[Dataset excerpts]

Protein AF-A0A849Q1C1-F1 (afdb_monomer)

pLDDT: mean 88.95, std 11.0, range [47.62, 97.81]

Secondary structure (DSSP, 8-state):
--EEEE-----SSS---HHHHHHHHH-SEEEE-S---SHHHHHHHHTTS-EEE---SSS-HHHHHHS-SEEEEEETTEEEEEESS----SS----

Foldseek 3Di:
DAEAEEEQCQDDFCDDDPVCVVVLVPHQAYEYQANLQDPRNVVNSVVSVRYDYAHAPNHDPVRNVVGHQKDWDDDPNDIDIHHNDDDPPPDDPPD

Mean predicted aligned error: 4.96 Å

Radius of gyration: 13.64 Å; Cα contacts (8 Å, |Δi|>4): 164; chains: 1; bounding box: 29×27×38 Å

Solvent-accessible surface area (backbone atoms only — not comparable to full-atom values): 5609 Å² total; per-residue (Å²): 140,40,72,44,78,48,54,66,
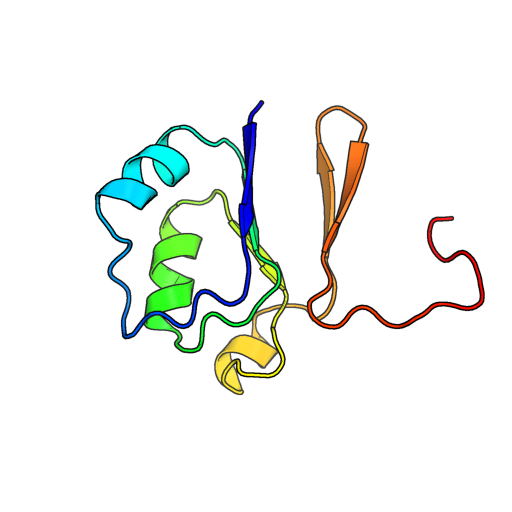62,62,44,88,50,46,79,71,55,74,82,53,44,57,55,63,69,74,32,65,33,34,42,32,32,16,20,36,57,39,70,46,25,44,47,49,51,50,73,68,75,34,60,46,60,20,30,25,91,71,33,47,74,71,50,54,72,75,30,44,65,61,42,76,51,72,54,99,92,42,80,47,78,43,51,40,80,82,71,90,66,95,57,90,80,88,123

Sequence (95 aa):
MRILAISDTHLRGGDIPPTFRGLVDDCDIIAHAGDFTSNECYNAFAATGKLKAVCGNSDDSELKKILPERLVFETEGVKIGIVHEGSLSIMDTTA

Nearest PDB structures (foldseek):
  5xcj-assembly1_A  TM=7.704E-01  e=1.909E-03  Entamoeba histolytica
  7r3a-assembly4_G  TM=3.792E-01  e=2.332E+00  Methanococcus maripaludis
  1yo6-assembly1_B  TM=4.589E-01  e=6.094E+00  Caenorhabditis elegans

Structure (mmCIF, N/CA/C/O backbone):
data_AF-A0A849Q1C1-F1
#
_entry.id   AF-A0A849Q1C1-F1
#
loop_
_atom_site.group_PDB
_atom_site.id
_atom_site.type_symbol
_atom_site.label_atom_id
_atom_site.label_alt_id
_atom_site.label_comp_id
_atom_site.label_asym_id
_atom_site.label_entity_id
_atom_site.label_seq_id
_atom_site.pdbx_PDB_ins_code
_atom_site.Cartn_x
_atom_site.Cartn_y
_atom_site.Cartn_z
_atom_site.occupancy
_atom_site.B_iso_or_equiv
_atom_site.auth_seq_id
_atom_site.auth_comp_id
_atom_site.auth_asym_id
_atom_site.auth_atom_id
_atom_site.pdbx_PDB_model_num
ATOM 1 N N . MET A 1 1 ? -15.635 -4.738 7.598 1.00 89.38 1 MET A N 1
ATOM 2 C CA . MET A 1 1 ? -14.498 -4.116 6.903 1.00 89.38 1 MET A CA 1
ATOM 3 C C . MET A 1 1 ? -13.326 -5.086 6.871 1.00 89.38 1 MET A C 1
ATOM 5 O O . MET A 1 1 ? -13.095 -5.754 7.875 1.00 89.38 1 MET A O 1
ATOM 9 N N . ARG A 1 2 ? -12.610 -5.184 5.751 1.00 96.12 2 ARG A N 1
ATOM 10 C CA . ARG A 1 2 ? -11.429 -6.041 5.569 1.00 96.12 2 ARG A CA 1
ATOM 11 C C . ARG A 1 2 ? -10.220 -5.198 5.171 1.00 96.12 2 ARG A C 1
ATOM 13 O O . ARG A 1 2 ? -10.289 -4.428 4.215 1.00 96.12 2 ARG A O 1
ATOM 20 N N . ILE A 1 3 ? -9.115 -5.380 5.889 1.00 97.19 3 ILE A N 1
ATOM 21 C CA . ILE A 1 3 ? -7.826 -4.754 5.580 1.00 97.19 3 ILE A CA 1
ATOM 22 C C . ILE A 1 3 ? -6.887 -5.839 5.061 1.00 97.19 3 ILE A C 1
ATOM 24 O O . ILE A 1 3 ? -6.648 -6.833 5.745 1.00 97.19 3 ILE A O 1
ATOM 28 N N . LEU A 1 4 ? -6.353 -5.638 3.861 1.00 96.94 4 LEU A N 1
ATOM 29 C CA . LEU A 1 4 ? -5.302 -6.465 3.287 1.00 96.94 4 LEU A CA 1
ATOM 30 C C . LEU A 1 4 ? -3.949 -5.857 3.659 1.00 96.94 4 LEU A C 1
ATOM 32 O O . LEU A 1 4 ? -3.572 -4.819 3.119 1.00 96.94 4 LEU A O 1
ATOM 36 N N . ALA A 1 5 ? -3.244 -6.481 4.600 1.00 96.50 5 ALA A N 1
ATOM 37 C CA . ALA A 1 5 ? -1.907 -6.067 5.012 1.00 96.50 5 ALA A CA 1
ATOM 38 C C . ALA A 1 5 ? -0.843 -6.849 4.228 1.00 96.50 5 ALA A C 1
ATOM 40 O O . ALA A 1 5 ? -0.836 -8.080 4.270 1.00 96.50 5 ALA A O 1
ATOM 41 N N . ILE A 1 6 ? 0.032 -6.137 3.518 1.00 95.38 6 ILE A N 1
ATOM 42 C CA . ILE A 1 6 ? 1.108 -6.698 2.690 1.00 95.38 6 ILE A CA 1
ATOM 43 C C . ILE A 1 6 ? 2.377 -5.842 2.750 1.00 95.38 6 ILE A C 1
ATOM 45 O O . ILE A 1 6 ? 2.353 -4.701 3.207 1.00 95.38 6 ILE A O 1
ATOM 49 N N . SER A 1 7 ? 3.496 -6.396 2.301 1.00 94.44 7 SER A N 1
ATOM 50 C CA . SER A 1 7 ? 4.798 -5.731 2.229 1.00 94.44 7 SER A CA 1
ATOM 51 C C . SER A 1 7 ? 5.704 -6.472 1.246 1.00 94.44 7 SER A C 1
ATOM 53 O O . SER A 1 7 ? 5.344 -7.566 0.804 1.00 94.44 7 SER A O 1
ATOM 55 N N . ASP A 1 8 ? 6.856 -5.885 0.911 1.00 93.12 8 ASP A N 1
ATOM 56 C CA . ASP A 1 8 ? 7.955 -6.571 0.210 1.00 93.12 8 ASP A CA 1
ATOM 57 C C . ASP A 1 8 ? 7.511 -7.245 -1.098 1.00 93.12 8 ASP A C 1
ATOM 59 O O . ASP A 1 8 ? 7.961 -8.330 -1.467 1.00 93.12 8 ASP A O 1
ATOM 63 N N . THR A 1 9 ? 6.580 -6.598 -1.801 1.00 88.38 9 THR A N 1
ATOM 64 C CA . THR A 1 9 ? 5.885 -7.182 -2.949 1.00 88.38 9 THR A CA 1
ATOM 65 C C . THR A 1 9 ? 6.857 -7.533 -4.079 1.00 88.38 9 THR A C 1
ATOM 67 O O . THR A 1 9 ? 6.668 -8.564 -4.724 1.00 88.38 9 THR A O 1
ATOM 70 N N . HIS A 1 10 ? 7.901 -6.719 -4.310 1.00 85.00 10 HIS A N 1
ATOM 71 C CA . HIS A 1 10 ? 9.015 -7.017 -5.234 1.00 85.00 10 HIS A CA 1
ATOM 72 C C . HIS A 1 10 ? 8.581 -7.571 -6.613 1.00 85.00 10 HIS A C 1
ATOM 74 O O . HIS A 1 10 ? 9.267 -8.394 -7.233 1.00 85.00 10 HIS A O 1
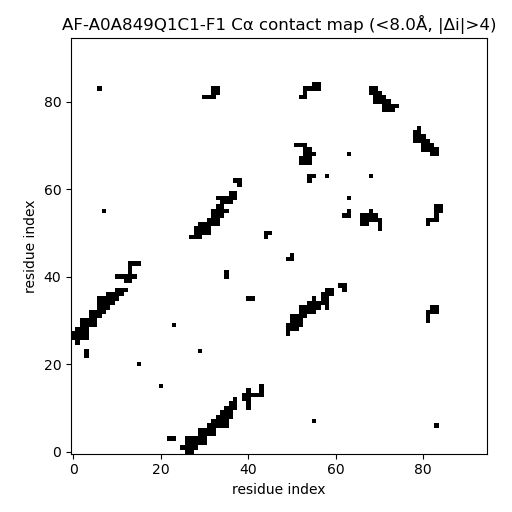ATOM 80 N N . LEU A 1 11 ? 7.412 -7.146 -7.107 1.00 83.25 11 LEU A N 1
ATOM 81 C CA . LEU A 1 11 ? 6.873 -7.627 -8.374 1.00 83.25 11 LEU A CA 1
ATOM 82 C C . LEU A 1 11 ? 7.621 -6.986 -9.542 1.00 83.25 11 LEU A C 1
ATOM 84 O O . LEU A 1 11 ? 7.864 -5.779 -9.587 1.00 83.25 11 LEU A O 1
ATOM 88 N N . ARG A 1 12 ? 7.946 -7.817 -10.535 1.00 78.19 12 ARG A N 1
ATOM 89 C CA . ARG A 1 12 ? 8.475 -7.348 -11.815 1.00 78.19 12 ARG A CA 1
ATOM 90 C C . ARG A 1 12 ? 7.311 -6.833 -12.662 1.00 78.19 12 ARG A C 1
ATOM 92 O O . ARG A 1 12 ? 6.601 -7.633 -13.263 1.00 78.19 12 ARG A O 1
ATOM 99 N N . GLY A 1 13 ? 7.138 -5.514 -12.701 1.00 80.44 13 GLY A N 1
ATOM 100 C CA . GLY A 1 13 ? 6.063 -4.838 -13.434 1.00 80.44 13 GLY A CA 1
ATOM 101 C C . GLY A 1 13 ? 4.788 -4.633 -12.607 1.00 80.44 13 GLY A C 1
ATOM 102 O O . GLY A 1 13 ? 4.801 -4.755 -11.383 1.00 80.44 13 GLY A O 1
ATOM 103 N N . GLY A 1 14 ? 3.685 -4.290 -13.279 1.00 79.94 14 GLY A N 1
ATOM 104 C CA . GLY A 1 14 ? 2.398 -3.939 -12.654 1.00 79.94 14 GLY A CA 1
ATOM 105 C C . GLY A 1 14 ? 1.359 -5.064 -12.556 1.00 79.94 14 GLY A C 1
ATOM 106 O O . GLY A 1 14 ? 0.230 -4.814 -12.135 1.00 79.94 14 GLY A O 1
ATOM 107 N N . ASP A 1 15 ? 1.689 -6.293 -12.956 1.00 85.19 15 ASP A N 1
ATOM 108 C CA . ASP A 1 15 ? 0.709 -7.381 -12.987 1.00 85.19 15 ASP A CA 1
ATOM 109 C C . ASP A 1 15 ? 0.535 -8.033 -11.612 1.00 85.19 15 ASP A C 1
ATOM 111 O O . ASP A 1 15 ? 1.378 -8.790 -11.127 1.00 85.19 15 ASP A O 1
ATOM 115 N N . ILE A 1 16 ? -0.614 -7.764 -10.990 1.00 85.69 16 ILE A N 1
ATOM 116 C CA . ILE A 1 16 ? -1.027 -8.424 -9.750 1.00 85.69 16 ILE A CA 1
ATOM 117 C C . ILE A 1 16 ? -1.468 -9.860 -10.084 1.00 85.69 16 ILE A C 1
ATOM 119 O O . ILE A 1 16 ? -2.383 -10.030 -10.898 1.00 85.69 16 ILE A O 1
ATOM 123 N N . PRO A 1 17 ? -0.894 -10.898 -9.442 1.00 87.31 17 PRO A N 1
ATOM 124 C CA . PRO A 1 17 ? -1.258 -12.285 -9.709 1.00 87.31 17 PRO A CA 1
ATOM 125 C C . PRO A 1 17 ? -2.775 -12.529 -9.594 1.00 87.31 17 PRO A C 1
ATOM 127 O O . PRO A 1 17 ? -3.390 -12.047 -8.639 1.00 87.31 17 PRO A O 1
ATOM 130 N N . PRO A 1 18 ? -3.400 -13.320 -10.491 1.00 86.31 18 PRO A N 1
ATOM 131 C CA . PRO A 1 18 ? -4.853 -13.533 -10.489 1.00 86.31 18 PRO A CA 1
ATOM 132 C C . PRO A 1 18 ? -5.407 -14.063 -9.162 1.00 86.31 18 PRO A C 1
ATOM 134 O O . PRO A 1 18 ? -6.491 -13.678 -8.732 1.00 86.31 18 PRO A O 1
ATOM 137 N N . THR A 1 19 ? -4.641 -14.916 -8.480 1.00 82.75 19 THR A N 1
ATOM 138 C CA . THR A 1 19 ? -4.986 -15.448 -7.155 1.00 82.75 19 THR A CA 1
ATOM 139 C C . THR A 1 19 ? -5.007 -14.364 -6.079 1.00 82.75 19 THR A C 1
ATOM 141 O O . THR A 1 19 ? -5.810 -14.434 -5.154 1.00 82.75 19 THR A O 1
ATOM 144 N N . PHE A 1 20 ? -4.160 -13.343 -6.215 1.00 88.19 20 PHE A N 1
ATOM 145 C CA . PHE A 1 20 ? -4.101 -12.203 -5.307 1.00 88.19 20 PHE A CA 1
ATOM 146 C C . PHE A 1 20 ? -5.148 -11.138 -5.652 1.00 88.19 20 PHE A C 1
ATOM 148 O O . PHE A 1 20 ? -5.657 -10.452 -4.768 1.00 88.19 20 PHE A O 1
ATOM 155 N N . ARG A 1 21 ? -5.542 -11.040 -6.928 1.00 88.81 21 ARG A N 1
ATOM 156 C CA . ARG A 1 21 ? -6.558 -10.092 -7.398 1.00 88.81 21 ARG A CA 1
ATOM 157 C C . ARG A 1 21 ? -7.886 -10.236 -6.651 1.00 88.81 21 ARG A C 1
ATOM 159 O O . ARG A 1 21 ? -8.449 -9.231 -6.236 1.00 88.81 21 ARG A O 1
ATOM 166 N N . GLY A 1 22 ? -8.324 -11.469 -6.388 1.00 91.19 22 GLY A N 1
ATOM 167 C CA . GLY A 1 22 ? -9.539 -11.717 -5.603 1.00 91.19 22 GLY A CA 1
ATOM 168 C C . GLY A 1 22 ? -9.482 -11.130 -4.186 1.00 91.19 22 GLY A C 1
ATOM 169 O O . GLY A 1 22 ? -10.477 -10.592 -3.711 1.
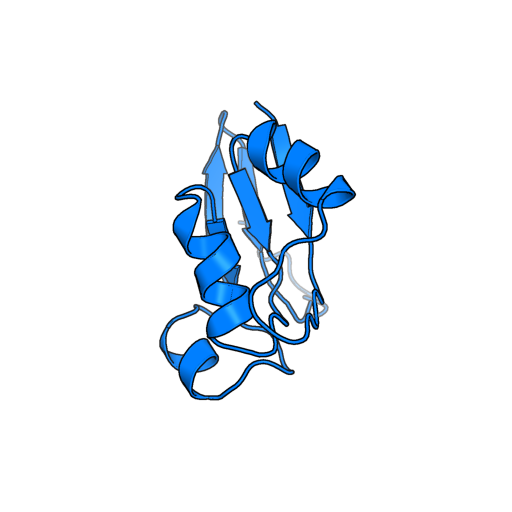00 91.19 22 GLY A O 1
ATOM 170 N N . LEU A 1 23 ? -8.312 -11.162 -3.536 1.00 93.31 23 LEU A N 1
ATOM 171 C CA . LEU A 1 23 ? -8.111 -10.558 -2.211 1.00 93.31 23 LEU A CA 1
ATOM 172 C C . LEU A 1 23 ? -8.143 -9.027 -2.274 1.00 93.31 23 LEU A C 1
ATOM 174 O O . LEU A 1 23 ? -8.709 -8.378 -1.397 1.00 93.31 23 LEU A O 1
ATOM 178 N N . VAL A 1 24 ? -7.555 -8.450 -3.323 1.00 92.62 24 VAL A N 1
ATOM 179 C CA . VAL A 1 24 ? -7.563 -7.000 -3.575 1.00 92.62 24 VAL A CA 1
ATOM 180 C C . VAL A 1 24 ? -8.986 -6.487 -3.823 1.00 92.62 24 VAL A C 1
ATOM 182 O O . VAL A 1 24 ? -9.370 -5.421 -3.331 1.00 92.62 24 VAL A O 1
ATOM 185 N N . ASP A 1 25 ? -9.794 -7.248 -4.555 1.00 91.38 25 ASP A N 1
ATOM 186 C CA . ASP A 1 25 ? -11.163 -6.855 -4.879 1.00 91.38 25 ASP A CA 1
ATOM 187 C C . ASP A 1 25 ? -12.100 -6.978 -3.658 1.00 91.38 25 ASP A C 1
ATOM 189 O O . ASP A 1 25 ? -12.923 -6.087 -3.447 1.00 91.38 25 ASP A O 1
ATOM 193 N N . ASP A 1 26 ? -11.916 -8.000 -2.812 1.00 94.75 26 ASP A N 1
ATOM 194 C CA . ASP A 1 26 ? -12.733 -8.282 -1.613 1.00 94.75 26 ASP A CA 1
ATOM 195 C C . ASP A 1 26 ? -12.342 -7.460 -0.361 1.00 94.75 26 ASP A C 1
ATOM 197 O O . ASP A 1 26 ? -13.060 -7.464 0.642 1.00 94.75 26 ASP A O 1
ATOM 201 N N . CYS A 1 27 ? -11.216 -6.738 -0.396 1.00 96.62 27 CYS A N 1
ATOM 202 C CA . CYS A 1 27 ? -10.802 -5.849 0.695 1.00 96.62 27 CYS A CA 1
ATOM 203 C C . CYS A 1 27 ? -11.316 -4.410 0.533 1.00 96.62 27 CYS A C 1
ATOM 205 O O . CYS A 1 27 ? -11.581 -3.946 -0.577 1.00 96.62 27 CYS A O 1
ATOM 207 N N . ASP A 1 28 ? -11.411 -3.681 1.646 1.00 97.12 28 ASP A N 1
ATOM 208 C CA . ASP A 1 28 ? -11.785 -2.261 1.667 1.00 97.12 28 ASP A CA 1
ATOM 209 C C . ASP A 1 28 ? -10.543 -1.354 1.657 1.00 97.12 28 ASP A C 1
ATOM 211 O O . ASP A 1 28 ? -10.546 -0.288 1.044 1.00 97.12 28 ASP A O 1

# Work instruction
Above, find the line holding "ATOM 64 C CA" and the line holding "ATOM 92 O O". Print exactly those two lines and every line between them, but no pictures.

# Answer section
ATOM 64 C CA . THR A 1 9 ? 5.885 -7.182 -2.949 1.00 88.38 9 THR A CA 1
ATOM 65 C C . THR A 1 9 ? 6.857 -7.533 -4.079 1.00 88.38 9 THR A C 1
ATOM 67 O O . THR A 1 9 ? 6.668 -8.564 -4.724 1.00 88.38 9 THR A O 1
ATOM 70 N N . HIS A 1 10 ? 7.901 -6.719 -4.310 1.00 85.00 10 HIS A N 1
ATOM 71 C CA . HIS A 1 10 ? 9.015 -7.017 -5.234 1.00 85.00 10 HIS A CA 1
ATOM 72 C C . HIS A 1 10 ? 8.581 -7.571 -6.613 1.00 85.00 10 HIS A C 1
ATOM 74 O O . HIS A 1 10 ? 9.267 -8.394 -7.233 1.00 85.00 10 HIS A O 1
ATOM 80 N N . LEU A 1 11 ? 7.412 -7.146 -7.107 1.00 83.25 11 LEU A N 1
ATOM 81 C CA . LEU A 1 11 ? 6.873 -7.627 -8.374 1.00 83.25 11 LEU A CA 1
ATOM 82 C C . LEU A 1 11 ? 7.621 -6.986 -9.542 1.00 83.25 11 LEU A C 1
ATOM 84 O O . LEU A 1 11 ? 7.864 -5.779 -9.587 1.00 83.25 11 LEU A O 1
ATOM 88 N N . ARG A 1 12 ? 7.946 -7.817 -10.535 1.00 78.19 12 ARG A N 1
ATOM 89 C CA . ARG A 1 12 ? 8.475 -7.348 -11.815 1.00 78.19 12 ARG A CA 1
ATOM 90 C C . ARG A 1 12 ? 7.311 -6.833 -12.662 1.00 78.19 12 ARG A C 1
ATOM 92 O O . ARG A 1 12 ? 6.601 -7.633 -13.263 1.00 78.19 12 ARG A O 1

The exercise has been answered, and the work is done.